Bacterial cell cycle regulator MatP forms biomolecular condensates and directly interacts with cell division protein FtsZ

Bacterial cytokinesis is driven by a contractile ring of FtsZ protein polymers at midcell. FtsZ can also form phase-separated biomolecular condensates with potential implications for cytokinesis and development of antibiotic-tolerant persister cells. In Escherichia coli , FtsZ ring positioning depends in part on the MatP protein, which binds DNA sites ( matS ) in the chromosome terminus region and indirectly interacts with FtsZ through two other proteins. We report here that MatP also forms biomolecular condensates in reconstituted systems that mimic the crowded bacterial cytoplasm, on its own or with FtsZ. Our biophysical analyses uncover a direct MatP-FtsZ interaction, which is disrupted by matS sites that also regulate MatP condensate formation.
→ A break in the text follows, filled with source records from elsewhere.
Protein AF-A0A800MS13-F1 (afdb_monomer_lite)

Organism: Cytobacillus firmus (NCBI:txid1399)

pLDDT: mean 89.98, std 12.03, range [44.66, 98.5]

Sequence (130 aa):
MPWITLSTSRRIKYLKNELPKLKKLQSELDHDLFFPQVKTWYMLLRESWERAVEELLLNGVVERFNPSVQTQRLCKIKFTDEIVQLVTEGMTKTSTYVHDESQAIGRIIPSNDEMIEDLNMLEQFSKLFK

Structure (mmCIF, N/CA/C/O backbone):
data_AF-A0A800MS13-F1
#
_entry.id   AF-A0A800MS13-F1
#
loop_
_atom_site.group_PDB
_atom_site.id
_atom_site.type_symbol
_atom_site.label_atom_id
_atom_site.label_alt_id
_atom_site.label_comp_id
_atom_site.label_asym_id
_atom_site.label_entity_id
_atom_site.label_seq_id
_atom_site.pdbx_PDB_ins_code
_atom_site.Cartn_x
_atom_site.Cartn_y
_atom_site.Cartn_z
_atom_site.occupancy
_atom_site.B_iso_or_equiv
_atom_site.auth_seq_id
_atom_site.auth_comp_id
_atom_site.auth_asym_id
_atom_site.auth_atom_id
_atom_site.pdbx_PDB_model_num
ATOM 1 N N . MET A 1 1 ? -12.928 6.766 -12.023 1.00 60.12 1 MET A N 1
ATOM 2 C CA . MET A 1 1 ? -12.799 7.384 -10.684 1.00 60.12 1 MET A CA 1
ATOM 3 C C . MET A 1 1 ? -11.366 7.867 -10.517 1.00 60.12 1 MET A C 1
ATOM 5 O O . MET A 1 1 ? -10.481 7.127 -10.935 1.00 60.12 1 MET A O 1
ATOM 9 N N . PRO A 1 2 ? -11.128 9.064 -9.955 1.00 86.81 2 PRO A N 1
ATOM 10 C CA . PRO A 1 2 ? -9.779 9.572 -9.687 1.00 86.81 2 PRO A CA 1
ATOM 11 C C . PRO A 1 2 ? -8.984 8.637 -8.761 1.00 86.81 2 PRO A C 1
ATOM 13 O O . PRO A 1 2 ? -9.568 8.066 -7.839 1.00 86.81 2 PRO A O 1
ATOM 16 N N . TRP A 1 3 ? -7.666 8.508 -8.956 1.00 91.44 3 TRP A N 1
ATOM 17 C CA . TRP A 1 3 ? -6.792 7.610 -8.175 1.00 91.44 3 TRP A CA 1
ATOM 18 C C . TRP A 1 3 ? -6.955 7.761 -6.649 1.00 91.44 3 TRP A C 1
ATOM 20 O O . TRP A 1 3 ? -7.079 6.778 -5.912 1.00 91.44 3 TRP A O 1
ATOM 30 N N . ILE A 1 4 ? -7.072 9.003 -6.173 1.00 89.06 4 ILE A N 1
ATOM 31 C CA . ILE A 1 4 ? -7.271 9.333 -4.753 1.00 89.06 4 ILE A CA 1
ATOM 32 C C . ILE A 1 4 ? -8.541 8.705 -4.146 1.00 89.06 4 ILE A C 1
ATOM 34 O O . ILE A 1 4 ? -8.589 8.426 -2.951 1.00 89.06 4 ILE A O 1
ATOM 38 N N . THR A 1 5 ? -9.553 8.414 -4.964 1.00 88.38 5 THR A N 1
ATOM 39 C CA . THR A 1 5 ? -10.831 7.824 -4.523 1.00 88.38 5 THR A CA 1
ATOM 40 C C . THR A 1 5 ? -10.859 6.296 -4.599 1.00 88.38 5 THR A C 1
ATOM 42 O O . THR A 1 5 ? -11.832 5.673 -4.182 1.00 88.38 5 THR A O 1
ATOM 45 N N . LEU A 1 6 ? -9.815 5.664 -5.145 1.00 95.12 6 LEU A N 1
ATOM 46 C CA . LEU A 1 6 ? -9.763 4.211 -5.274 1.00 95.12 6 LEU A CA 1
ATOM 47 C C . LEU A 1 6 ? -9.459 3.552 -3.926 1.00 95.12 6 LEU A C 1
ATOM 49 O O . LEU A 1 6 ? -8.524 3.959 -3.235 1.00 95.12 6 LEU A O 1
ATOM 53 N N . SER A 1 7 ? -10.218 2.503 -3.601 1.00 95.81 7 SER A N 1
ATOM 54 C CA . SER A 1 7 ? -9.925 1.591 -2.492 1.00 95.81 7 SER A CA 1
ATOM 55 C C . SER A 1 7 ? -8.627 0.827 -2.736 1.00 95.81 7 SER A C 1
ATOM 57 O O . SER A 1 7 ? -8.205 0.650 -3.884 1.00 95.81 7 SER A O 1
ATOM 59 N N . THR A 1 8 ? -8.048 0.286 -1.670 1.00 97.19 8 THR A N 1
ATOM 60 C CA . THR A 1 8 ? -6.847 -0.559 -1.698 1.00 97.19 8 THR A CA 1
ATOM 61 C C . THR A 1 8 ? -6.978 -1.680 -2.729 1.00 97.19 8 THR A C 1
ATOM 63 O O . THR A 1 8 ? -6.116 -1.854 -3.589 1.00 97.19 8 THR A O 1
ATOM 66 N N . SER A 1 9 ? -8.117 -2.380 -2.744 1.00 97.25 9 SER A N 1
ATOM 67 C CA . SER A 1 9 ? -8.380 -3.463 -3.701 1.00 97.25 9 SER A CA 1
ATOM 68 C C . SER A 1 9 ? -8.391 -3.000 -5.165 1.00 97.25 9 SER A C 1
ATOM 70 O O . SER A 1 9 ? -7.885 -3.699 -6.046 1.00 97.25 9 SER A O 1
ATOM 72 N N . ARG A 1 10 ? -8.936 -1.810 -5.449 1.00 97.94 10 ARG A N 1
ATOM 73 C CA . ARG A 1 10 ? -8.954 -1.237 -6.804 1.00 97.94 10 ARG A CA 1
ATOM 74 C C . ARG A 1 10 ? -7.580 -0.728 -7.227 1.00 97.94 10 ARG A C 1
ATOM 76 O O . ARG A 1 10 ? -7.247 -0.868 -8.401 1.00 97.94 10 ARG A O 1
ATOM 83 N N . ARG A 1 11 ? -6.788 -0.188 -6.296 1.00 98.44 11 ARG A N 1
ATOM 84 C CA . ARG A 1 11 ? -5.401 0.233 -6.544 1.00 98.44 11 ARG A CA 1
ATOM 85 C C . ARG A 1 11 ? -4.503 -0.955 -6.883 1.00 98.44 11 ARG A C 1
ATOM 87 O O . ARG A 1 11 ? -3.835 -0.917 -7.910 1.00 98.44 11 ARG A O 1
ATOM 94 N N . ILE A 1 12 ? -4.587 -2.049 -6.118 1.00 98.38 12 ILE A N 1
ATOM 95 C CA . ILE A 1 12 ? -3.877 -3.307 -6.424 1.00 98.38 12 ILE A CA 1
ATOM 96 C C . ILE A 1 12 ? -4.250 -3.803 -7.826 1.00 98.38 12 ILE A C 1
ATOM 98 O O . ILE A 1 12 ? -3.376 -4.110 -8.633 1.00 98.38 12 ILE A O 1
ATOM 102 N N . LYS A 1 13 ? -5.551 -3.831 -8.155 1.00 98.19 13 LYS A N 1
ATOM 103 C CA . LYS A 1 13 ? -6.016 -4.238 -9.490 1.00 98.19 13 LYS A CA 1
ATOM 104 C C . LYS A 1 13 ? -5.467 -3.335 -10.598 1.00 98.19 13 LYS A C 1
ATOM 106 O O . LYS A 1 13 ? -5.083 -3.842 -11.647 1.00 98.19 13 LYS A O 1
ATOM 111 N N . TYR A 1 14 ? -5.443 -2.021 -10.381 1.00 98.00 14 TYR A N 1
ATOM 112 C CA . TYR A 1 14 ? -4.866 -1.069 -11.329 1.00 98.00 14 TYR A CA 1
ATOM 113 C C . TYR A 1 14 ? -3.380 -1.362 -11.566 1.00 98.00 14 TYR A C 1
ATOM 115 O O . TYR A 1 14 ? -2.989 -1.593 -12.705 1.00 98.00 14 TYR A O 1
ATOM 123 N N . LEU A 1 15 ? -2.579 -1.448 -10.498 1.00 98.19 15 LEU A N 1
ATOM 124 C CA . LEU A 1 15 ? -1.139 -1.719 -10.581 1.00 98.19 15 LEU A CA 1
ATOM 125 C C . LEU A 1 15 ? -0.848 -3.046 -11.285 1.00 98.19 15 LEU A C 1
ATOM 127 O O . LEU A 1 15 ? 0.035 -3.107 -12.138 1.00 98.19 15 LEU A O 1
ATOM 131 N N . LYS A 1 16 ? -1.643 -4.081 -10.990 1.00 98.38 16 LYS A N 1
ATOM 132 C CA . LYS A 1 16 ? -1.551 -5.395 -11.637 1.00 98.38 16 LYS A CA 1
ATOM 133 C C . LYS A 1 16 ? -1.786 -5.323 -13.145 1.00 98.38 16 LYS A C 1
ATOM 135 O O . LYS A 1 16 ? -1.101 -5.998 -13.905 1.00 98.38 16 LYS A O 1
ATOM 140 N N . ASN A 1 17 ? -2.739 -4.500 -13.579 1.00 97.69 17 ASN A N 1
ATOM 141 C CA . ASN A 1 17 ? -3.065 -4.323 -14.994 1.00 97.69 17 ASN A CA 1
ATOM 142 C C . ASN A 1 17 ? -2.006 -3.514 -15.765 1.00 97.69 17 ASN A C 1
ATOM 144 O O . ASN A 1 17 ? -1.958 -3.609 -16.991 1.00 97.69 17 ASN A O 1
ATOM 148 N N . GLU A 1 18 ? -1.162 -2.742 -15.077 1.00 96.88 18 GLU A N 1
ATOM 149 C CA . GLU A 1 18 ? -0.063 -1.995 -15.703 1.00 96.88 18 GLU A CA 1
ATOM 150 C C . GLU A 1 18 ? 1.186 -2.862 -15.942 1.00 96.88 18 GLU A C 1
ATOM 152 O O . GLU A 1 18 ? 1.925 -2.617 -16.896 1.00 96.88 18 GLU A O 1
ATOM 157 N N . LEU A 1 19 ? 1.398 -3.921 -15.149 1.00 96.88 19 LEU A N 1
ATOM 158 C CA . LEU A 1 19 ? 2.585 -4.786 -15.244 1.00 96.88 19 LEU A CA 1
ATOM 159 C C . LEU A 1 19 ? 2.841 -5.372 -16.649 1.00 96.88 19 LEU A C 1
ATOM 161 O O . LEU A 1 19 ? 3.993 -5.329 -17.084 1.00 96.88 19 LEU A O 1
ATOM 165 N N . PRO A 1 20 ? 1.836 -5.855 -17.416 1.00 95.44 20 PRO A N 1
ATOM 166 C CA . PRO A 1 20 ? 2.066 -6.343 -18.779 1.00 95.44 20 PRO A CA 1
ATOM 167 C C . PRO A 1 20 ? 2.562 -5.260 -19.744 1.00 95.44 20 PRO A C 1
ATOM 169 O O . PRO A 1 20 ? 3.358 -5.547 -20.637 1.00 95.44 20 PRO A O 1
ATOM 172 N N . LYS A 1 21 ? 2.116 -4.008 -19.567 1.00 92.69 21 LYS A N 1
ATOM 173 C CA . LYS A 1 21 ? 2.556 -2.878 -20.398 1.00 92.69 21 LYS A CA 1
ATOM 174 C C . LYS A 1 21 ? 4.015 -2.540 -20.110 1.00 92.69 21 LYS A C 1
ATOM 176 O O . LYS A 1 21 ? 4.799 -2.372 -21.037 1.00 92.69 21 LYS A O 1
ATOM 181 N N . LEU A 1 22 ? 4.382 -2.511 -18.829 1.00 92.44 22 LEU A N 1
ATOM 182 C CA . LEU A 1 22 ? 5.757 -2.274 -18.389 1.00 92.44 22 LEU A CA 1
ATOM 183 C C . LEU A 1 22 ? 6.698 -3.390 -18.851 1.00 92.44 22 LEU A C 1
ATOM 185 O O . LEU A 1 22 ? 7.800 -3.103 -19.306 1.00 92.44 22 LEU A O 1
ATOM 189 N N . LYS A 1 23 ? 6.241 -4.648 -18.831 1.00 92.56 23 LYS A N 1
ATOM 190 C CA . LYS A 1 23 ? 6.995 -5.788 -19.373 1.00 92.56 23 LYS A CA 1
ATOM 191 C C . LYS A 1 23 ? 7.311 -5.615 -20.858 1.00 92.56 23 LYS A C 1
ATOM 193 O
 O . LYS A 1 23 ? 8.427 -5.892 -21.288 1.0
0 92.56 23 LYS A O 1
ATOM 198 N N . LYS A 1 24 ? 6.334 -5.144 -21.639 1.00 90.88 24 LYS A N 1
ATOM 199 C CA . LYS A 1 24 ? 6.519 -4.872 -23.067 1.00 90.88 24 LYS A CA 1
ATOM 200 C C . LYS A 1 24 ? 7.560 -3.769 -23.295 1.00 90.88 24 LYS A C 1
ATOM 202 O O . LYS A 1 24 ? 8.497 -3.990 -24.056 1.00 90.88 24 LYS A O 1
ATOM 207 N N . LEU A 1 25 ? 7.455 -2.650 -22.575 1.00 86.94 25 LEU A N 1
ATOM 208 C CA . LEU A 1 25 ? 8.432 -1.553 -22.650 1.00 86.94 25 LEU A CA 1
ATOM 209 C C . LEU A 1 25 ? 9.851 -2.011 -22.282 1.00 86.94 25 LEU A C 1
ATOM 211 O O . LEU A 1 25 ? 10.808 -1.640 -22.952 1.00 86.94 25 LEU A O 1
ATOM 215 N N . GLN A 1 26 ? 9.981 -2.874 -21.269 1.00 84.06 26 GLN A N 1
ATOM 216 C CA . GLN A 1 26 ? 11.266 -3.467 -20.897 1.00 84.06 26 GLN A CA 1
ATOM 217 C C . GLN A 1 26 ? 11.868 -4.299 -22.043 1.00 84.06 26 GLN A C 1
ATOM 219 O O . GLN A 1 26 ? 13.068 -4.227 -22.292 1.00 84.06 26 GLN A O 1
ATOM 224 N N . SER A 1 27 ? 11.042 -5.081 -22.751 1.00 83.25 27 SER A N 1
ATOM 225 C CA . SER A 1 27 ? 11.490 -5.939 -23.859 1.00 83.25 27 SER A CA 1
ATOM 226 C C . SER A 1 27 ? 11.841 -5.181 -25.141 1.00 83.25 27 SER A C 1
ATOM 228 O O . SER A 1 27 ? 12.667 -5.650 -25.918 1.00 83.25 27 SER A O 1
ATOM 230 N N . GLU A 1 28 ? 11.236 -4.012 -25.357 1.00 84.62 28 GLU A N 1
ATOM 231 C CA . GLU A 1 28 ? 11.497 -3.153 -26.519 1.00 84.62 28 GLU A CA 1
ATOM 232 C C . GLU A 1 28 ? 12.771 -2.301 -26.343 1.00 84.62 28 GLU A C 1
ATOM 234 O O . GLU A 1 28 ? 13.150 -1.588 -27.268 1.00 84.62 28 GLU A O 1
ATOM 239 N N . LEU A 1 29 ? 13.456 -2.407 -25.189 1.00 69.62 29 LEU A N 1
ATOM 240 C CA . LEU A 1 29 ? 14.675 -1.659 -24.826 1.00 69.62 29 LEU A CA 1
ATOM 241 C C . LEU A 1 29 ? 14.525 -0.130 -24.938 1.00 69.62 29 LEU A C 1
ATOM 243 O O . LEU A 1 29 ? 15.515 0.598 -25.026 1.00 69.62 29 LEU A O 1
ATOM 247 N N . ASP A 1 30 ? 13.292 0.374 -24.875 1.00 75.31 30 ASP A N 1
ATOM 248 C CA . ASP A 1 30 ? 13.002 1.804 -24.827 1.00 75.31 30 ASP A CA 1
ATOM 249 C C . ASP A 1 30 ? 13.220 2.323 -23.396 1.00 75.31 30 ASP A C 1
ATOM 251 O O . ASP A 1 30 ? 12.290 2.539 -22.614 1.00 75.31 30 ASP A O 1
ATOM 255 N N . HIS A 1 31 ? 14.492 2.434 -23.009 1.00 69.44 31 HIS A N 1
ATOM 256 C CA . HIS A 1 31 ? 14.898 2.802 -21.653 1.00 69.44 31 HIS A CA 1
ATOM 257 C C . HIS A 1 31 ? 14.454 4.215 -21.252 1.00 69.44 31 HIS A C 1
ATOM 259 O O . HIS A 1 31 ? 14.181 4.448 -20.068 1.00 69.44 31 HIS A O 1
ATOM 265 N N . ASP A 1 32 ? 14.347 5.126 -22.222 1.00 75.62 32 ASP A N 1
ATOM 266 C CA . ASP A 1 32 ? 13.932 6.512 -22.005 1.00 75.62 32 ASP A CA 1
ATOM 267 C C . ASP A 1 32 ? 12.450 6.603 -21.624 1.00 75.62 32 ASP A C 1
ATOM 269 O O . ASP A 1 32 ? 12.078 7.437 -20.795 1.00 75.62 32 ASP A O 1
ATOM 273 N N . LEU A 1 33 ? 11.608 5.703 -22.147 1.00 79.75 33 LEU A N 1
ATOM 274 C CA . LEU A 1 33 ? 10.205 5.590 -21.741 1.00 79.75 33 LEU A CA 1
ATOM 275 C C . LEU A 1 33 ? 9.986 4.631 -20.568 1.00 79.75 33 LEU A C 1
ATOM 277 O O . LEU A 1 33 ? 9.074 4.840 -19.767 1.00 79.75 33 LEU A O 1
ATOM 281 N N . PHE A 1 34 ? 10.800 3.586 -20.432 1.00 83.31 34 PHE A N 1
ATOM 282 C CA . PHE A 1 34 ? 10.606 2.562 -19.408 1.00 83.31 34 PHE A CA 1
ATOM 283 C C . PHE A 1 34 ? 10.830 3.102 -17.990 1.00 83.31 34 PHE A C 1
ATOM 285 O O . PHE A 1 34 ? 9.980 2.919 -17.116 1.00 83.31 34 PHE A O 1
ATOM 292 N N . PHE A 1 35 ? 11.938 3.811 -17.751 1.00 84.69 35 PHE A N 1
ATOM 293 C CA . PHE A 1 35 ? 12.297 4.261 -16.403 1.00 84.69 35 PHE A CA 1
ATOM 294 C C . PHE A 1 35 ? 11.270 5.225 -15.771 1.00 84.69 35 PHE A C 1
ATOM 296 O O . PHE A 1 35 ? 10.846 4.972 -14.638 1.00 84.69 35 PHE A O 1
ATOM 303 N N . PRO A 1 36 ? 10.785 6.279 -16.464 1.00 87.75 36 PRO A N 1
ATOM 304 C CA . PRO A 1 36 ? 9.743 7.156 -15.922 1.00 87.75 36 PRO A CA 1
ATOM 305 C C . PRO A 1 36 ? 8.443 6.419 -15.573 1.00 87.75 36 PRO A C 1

These condensates preferentially locate at the surface of lipid droplets, a behavior probably mediated by MatP-lipid binding. GTP triggers assembly of FtsZ polymers from FtsZ-MatP condensates. These polymers are decorated with MatP, but exposure to matS sites releases MatP. Such matS -responsive MatP biomolecular condensates, regulated by GTP when coassembled with FtsZ, may provide a mechanism for MatP storage and rapid mobilization that could facilitate MatP’s role in spatially regulating cytokinesis. Moreover, sequestration of MatP through phase separation could promote cell entry into dormant states that are able to survive antibiotic treatments.